[Problem details]
Where the records below show a line containing "ATOM 11 C C", start copying; end with the line containing "ATOM 46 N N", and copy it too.

......

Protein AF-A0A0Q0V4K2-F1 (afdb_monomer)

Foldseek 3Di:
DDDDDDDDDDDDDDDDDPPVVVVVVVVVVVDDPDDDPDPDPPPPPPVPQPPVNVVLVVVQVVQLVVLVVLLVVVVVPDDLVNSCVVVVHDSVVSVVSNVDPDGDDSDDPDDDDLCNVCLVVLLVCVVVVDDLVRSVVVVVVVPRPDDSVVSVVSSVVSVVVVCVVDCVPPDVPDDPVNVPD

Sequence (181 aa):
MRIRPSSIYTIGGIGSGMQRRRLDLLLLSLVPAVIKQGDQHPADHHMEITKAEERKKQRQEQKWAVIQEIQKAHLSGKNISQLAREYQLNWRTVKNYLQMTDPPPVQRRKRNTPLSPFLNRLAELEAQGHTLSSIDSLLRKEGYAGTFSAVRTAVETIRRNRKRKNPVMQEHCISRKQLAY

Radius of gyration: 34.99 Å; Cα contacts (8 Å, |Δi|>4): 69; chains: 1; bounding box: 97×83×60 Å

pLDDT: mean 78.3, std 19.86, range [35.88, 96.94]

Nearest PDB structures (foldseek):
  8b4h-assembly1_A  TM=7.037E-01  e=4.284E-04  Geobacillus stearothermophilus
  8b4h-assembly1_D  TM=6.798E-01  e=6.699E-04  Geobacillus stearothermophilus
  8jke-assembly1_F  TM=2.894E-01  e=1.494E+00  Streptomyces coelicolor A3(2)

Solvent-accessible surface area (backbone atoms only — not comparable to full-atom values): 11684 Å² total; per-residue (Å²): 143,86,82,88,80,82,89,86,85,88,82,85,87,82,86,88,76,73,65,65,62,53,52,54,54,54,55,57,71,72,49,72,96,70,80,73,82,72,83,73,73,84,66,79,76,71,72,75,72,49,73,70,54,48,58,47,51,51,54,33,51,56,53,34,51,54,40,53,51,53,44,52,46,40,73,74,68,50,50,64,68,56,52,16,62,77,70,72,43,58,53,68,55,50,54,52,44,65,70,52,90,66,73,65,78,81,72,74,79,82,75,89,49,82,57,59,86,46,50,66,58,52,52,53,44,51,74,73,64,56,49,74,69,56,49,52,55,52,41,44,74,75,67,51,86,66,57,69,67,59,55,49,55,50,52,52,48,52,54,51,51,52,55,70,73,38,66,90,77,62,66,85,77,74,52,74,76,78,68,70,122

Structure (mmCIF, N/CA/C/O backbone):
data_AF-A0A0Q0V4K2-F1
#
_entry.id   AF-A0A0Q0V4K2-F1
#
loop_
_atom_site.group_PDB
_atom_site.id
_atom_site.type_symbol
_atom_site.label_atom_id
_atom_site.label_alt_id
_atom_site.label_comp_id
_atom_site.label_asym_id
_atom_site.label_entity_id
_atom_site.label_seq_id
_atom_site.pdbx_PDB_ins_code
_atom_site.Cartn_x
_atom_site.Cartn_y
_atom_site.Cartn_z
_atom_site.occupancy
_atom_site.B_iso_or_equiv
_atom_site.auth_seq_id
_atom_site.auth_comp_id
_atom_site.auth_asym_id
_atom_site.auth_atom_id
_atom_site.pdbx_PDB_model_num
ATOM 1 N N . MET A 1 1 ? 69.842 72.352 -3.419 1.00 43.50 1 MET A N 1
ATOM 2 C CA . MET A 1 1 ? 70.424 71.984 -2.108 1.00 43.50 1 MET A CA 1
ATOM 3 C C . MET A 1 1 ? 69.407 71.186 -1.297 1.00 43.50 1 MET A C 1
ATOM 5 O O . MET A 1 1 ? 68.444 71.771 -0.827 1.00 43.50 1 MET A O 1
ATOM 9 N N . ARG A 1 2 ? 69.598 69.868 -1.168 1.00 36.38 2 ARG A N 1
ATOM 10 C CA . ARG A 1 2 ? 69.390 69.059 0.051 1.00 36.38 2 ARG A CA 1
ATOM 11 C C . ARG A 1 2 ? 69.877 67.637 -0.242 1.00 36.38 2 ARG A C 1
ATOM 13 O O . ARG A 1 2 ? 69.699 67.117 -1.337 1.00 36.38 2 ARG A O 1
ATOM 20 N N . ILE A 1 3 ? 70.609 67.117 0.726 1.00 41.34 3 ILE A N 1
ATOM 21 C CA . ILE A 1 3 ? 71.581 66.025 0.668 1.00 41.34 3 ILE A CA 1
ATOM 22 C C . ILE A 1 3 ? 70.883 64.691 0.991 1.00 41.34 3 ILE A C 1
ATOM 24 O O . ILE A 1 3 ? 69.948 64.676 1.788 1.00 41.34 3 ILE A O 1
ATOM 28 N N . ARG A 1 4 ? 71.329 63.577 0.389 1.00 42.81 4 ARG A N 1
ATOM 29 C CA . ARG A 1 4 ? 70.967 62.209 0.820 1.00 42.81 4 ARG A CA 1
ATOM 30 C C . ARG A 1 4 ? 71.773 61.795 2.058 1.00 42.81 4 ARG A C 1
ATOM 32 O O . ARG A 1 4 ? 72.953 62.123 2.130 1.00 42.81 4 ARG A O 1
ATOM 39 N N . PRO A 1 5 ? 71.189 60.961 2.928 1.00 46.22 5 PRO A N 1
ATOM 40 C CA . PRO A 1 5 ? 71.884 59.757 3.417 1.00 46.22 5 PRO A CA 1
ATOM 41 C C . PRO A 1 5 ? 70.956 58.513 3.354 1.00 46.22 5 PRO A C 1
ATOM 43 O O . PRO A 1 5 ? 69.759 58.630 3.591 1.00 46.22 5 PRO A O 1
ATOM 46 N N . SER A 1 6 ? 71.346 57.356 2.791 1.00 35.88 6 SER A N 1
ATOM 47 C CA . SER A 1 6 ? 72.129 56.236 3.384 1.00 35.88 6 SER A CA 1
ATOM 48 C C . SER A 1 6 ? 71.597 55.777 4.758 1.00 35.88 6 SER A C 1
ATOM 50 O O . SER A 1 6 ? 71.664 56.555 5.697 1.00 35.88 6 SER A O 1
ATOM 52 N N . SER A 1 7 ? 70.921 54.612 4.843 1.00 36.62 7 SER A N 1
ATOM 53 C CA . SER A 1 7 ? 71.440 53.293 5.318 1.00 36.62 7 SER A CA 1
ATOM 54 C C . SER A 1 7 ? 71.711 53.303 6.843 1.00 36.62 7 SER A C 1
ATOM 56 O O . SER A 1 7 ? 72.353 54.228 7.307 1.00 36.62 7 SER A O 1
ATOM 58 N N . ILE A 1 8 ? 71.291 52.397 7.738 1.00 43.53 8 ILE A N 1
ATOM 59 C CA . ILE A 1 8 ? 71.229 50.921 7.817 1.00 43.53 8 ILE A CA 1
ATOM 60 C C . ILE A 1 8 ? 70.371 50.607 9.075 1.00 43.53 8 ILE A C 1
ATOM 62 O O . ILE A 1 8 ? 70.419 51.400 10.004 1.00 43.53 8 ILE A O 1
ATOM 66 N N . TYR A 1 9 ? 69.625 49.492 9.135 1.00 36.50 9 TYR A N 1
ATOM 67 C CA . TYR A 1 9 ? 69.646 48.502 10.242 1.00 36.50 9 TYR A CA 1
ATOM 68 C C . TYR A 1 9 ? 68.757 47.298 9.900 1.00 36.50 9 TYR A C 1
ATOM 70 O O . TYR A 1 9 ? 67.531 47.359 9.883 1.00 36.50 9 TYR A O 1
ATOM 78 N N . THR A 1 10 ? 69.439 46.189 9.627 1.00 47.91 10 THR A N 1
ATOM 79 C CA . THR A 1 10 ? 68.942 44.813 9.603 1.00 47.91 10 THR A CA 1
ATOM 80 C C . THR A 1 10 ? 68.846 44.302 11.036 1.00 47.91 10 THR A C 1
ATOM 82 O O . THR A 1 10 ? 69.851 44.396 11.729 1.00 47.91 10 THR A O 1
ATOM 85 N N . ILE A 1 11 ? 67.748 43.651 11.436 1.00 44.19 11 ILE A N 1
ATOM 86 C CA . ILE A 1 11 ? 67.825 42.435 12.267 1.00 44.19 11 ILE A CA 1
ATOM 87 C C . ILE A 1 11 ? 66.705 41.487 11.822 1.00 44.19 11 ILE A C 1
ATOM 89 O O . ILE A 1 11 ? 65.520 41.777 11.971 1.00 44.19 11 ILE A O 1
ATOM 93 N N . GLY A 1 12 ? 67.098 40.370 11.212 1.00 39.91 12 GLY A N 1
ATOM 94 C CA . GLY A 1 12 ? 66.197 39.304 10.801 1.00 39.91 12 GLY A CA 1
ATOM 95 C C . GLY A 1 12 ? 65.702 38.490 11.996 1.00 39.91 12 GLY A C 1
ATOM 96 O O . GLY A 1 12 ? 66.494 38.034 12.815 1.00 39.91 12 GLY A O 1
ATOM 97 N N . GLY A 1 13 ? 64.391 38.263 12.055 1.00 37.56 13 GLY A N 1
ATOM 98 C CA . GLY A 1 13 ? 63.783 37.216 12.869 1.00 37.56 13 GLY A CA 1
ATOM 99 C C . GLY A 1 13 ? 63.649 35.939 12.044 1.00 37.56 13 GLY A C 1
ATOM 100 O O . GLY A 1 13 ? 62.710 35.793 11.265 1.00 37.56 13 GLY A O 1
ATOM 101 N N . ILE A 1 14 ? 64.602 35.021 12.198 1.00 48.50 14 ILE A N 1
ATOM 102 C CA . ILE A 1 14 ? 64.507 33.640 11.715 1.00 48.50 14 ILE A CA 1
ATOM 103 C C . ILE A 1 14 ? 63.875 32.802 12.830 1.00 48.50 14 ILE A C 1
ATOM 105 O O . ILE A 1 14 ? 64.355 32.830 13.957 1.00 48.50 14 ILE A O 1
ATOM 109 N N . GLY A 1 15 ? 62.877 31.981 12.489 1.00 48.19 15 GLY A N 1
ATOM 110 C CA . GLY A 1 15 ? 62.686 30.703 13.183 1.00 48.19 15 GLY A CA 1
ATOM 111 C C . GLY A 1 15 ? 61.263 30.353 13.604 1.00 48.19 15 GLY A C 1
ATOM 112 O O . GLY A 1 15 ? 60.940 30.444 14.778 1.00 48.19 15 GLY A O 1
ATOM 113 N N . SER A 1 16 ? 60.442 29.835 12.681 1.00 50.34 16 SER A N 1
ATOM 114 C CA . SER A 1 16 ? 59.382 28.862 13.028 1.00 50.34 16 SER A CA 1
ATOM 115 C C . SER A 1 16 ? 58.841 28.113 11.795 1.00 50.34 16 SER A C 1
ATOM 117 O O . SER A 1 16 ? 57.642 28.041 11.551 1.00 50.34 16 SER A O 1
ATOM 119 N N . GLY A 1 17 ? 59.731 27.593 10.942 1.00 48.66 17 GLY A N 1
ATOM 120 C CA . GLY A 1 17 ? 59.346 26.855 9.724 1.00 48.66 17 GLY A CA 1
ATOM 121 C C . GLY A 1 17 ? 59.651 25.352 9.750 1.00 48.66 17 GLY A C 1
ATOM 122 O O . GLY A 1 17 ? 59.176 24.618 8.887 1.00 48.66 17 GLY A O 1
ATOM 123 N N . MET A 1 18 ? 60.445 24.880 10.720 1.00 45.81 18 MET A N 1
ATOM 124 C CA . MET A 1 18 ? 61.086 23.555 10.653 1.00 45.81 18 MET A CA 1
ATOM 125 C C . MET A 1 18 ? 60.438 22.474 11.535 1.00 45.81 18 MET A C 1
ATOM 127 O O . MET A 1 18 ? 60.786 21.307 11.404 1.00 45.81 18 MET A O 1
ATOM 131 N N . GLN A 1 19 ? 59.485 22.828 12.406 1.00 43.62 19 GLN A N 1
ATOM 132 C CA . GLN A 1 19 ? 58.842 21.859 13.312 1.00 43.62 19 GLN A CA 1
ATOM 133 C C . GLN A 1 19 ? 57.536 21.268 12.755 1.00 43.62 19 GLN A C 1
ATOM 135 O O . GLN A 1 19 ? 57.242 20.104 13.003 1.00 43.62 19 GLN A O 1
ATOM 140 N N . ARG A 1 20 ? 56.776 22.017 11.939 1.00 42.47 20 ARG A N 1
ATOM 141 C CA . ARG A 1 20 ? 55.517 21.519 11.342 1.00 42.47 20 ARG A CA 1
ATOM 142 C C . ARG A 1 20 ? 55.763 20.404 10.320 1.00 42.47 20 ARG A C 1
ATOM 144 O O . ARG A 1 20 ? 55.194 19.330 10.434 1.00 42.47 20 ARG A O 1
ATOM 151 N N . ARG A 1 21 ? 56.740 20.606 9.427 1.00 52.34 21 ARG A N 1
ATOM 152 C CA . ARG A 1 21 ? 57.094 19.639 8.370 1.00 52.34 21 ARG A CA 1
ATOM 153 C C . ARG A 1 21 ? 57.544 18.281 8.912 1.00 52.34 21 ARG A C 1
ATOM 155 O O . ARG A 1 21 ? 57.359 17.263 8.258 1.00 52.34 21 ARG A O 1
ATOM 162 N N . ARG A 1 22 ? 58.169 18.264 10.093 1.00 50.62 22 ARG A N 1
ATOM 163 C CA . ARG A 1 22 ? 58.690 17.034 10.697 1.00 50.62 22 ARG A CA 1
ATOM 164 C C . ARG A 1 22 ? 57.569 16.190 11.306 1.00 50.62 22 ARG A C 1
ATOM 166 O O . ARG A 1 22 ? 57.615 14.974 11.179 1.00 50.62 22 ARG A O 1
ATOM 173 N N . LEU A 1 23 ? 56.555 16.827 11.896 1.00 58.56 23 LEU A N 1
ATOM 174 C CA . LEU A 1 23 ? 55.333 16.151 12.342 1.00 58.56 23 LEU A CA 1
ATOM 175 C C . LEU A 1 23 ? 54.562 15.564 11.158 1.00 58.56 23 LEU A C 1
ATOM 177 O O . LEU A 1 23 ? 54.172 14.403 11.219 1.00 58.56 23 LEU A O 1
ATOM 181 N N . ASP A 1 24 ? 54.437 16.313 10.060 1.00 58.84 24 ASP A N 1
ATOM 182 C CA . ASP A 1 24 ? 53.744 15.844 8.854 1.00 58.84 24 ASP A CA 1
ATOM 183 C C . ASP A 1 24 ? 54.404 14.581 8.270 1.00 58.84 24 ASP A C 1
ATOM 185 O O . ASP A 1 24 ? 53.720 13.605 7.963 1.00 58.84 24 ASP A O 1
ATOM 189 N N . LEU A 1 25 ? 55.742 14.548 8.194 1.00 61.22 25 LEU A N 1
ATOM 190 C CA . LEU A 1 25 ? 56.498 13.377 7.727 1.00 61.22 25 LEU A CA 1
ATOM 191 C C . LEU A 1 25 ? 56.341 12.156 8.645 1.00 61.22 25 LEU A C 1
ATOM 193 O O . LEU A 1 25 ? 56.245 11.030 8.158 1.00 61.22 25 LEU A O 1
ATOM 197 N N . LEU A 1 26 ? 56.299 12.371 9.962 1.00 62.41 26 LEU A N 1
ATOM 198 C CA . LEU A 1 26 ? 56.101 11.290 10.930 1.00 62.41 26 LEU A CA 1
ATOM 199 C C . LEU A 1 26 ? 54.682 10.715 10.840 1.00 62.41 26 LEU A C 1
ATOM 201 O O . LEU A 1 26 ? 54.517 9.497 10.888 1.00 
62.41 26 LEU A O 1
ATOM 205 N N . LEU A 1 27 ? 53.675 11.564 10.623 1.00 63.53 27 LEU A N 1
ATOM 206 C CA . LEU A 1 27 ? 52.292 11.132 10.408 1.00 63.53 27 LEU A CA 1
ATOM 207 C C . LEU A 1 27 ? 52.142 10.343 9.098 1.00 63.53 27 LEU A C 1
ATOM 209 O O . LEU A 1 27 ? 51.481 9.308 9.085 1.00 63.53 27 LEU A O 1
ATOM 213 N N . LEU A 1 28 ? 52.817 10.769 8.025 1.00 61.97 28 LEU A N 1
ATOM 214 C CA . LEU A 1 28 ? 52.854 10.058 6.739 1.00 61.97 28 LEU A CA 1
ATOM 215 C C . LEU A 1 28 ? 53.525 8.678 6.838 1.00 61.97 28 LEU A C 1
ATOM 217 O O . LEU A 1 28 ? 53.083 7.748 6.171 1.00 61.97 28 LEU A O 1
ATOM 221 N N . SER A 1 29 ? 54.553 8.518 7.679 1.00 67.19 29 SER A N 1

......

[Written solution]
ATOM 11 C C . ARG A 1 2 ? 69.877 67.637 -0.242 1.00 36.38 2 ARG A C 1
ATOM 13 O O . ARG A 1 2 ? 69.699 67.117 -1.337 1.00 36.38 2 ARG A O 1
ATOM 20 N N . ILE A 1 3 ? 70.609 67.117 0.726 1.00 41.34 3 ILE A N 1
ATOM 21 C CA . ILE A 1 3 ? 71.581 66.025 0.668 1.00 41.34 3 ILE A CA 1
ATOM 22 C C . ILE A 1 3 ? 70.883 64.691 0.991 1.00 41.34 3 ILE A C 1
ATOM 24 O O . ILE A 1 3 ? 69.948 64.676 1.788 1.00 41.34 3 ILE A O 1
ATOM 28 N N . ARG A 1 4 ? 71.329 63.577 0.389 1.00 42.81 4 ARG A N 1
ATOM 29 C CA . ARG A 1 4 ? 70.967 62.209 0.820 1.00 42.81 4 ARG A CA 1
ATOM 30 C C . ARG A 1 4 ? 71.773 61.795 2.058 1.00 42.81 4 ARG A C 1
ATOM 32 O O . ARG A 1 4 ? 72.953 62.123 2.130 1.00 42.81 4 ARG A O 1
ATOM 39 N N . PRO A 1 5 ? 71.189 60.961 2.928 1.00 46.22 5 PRO A N 1
ATOM 40 C CA . PRO A 1 5 ? 71.884 59.757 3.417 1.00 46.22 5 PRO A CA 1
ATOM 41 C C . PRO A 1 5 ? 70.956 58.513 3.354 1.00 46.22 5 PRO A C 1
ATOM 43 O O . PRO A 1 5 ? 69.759 58.630 3.591 1.00 46.22 5 PRO A O 1
ATOM 46 N N . SER A 1 6 ? 71.346 57.356 2.791 1.00 35.88 6 SER A N 1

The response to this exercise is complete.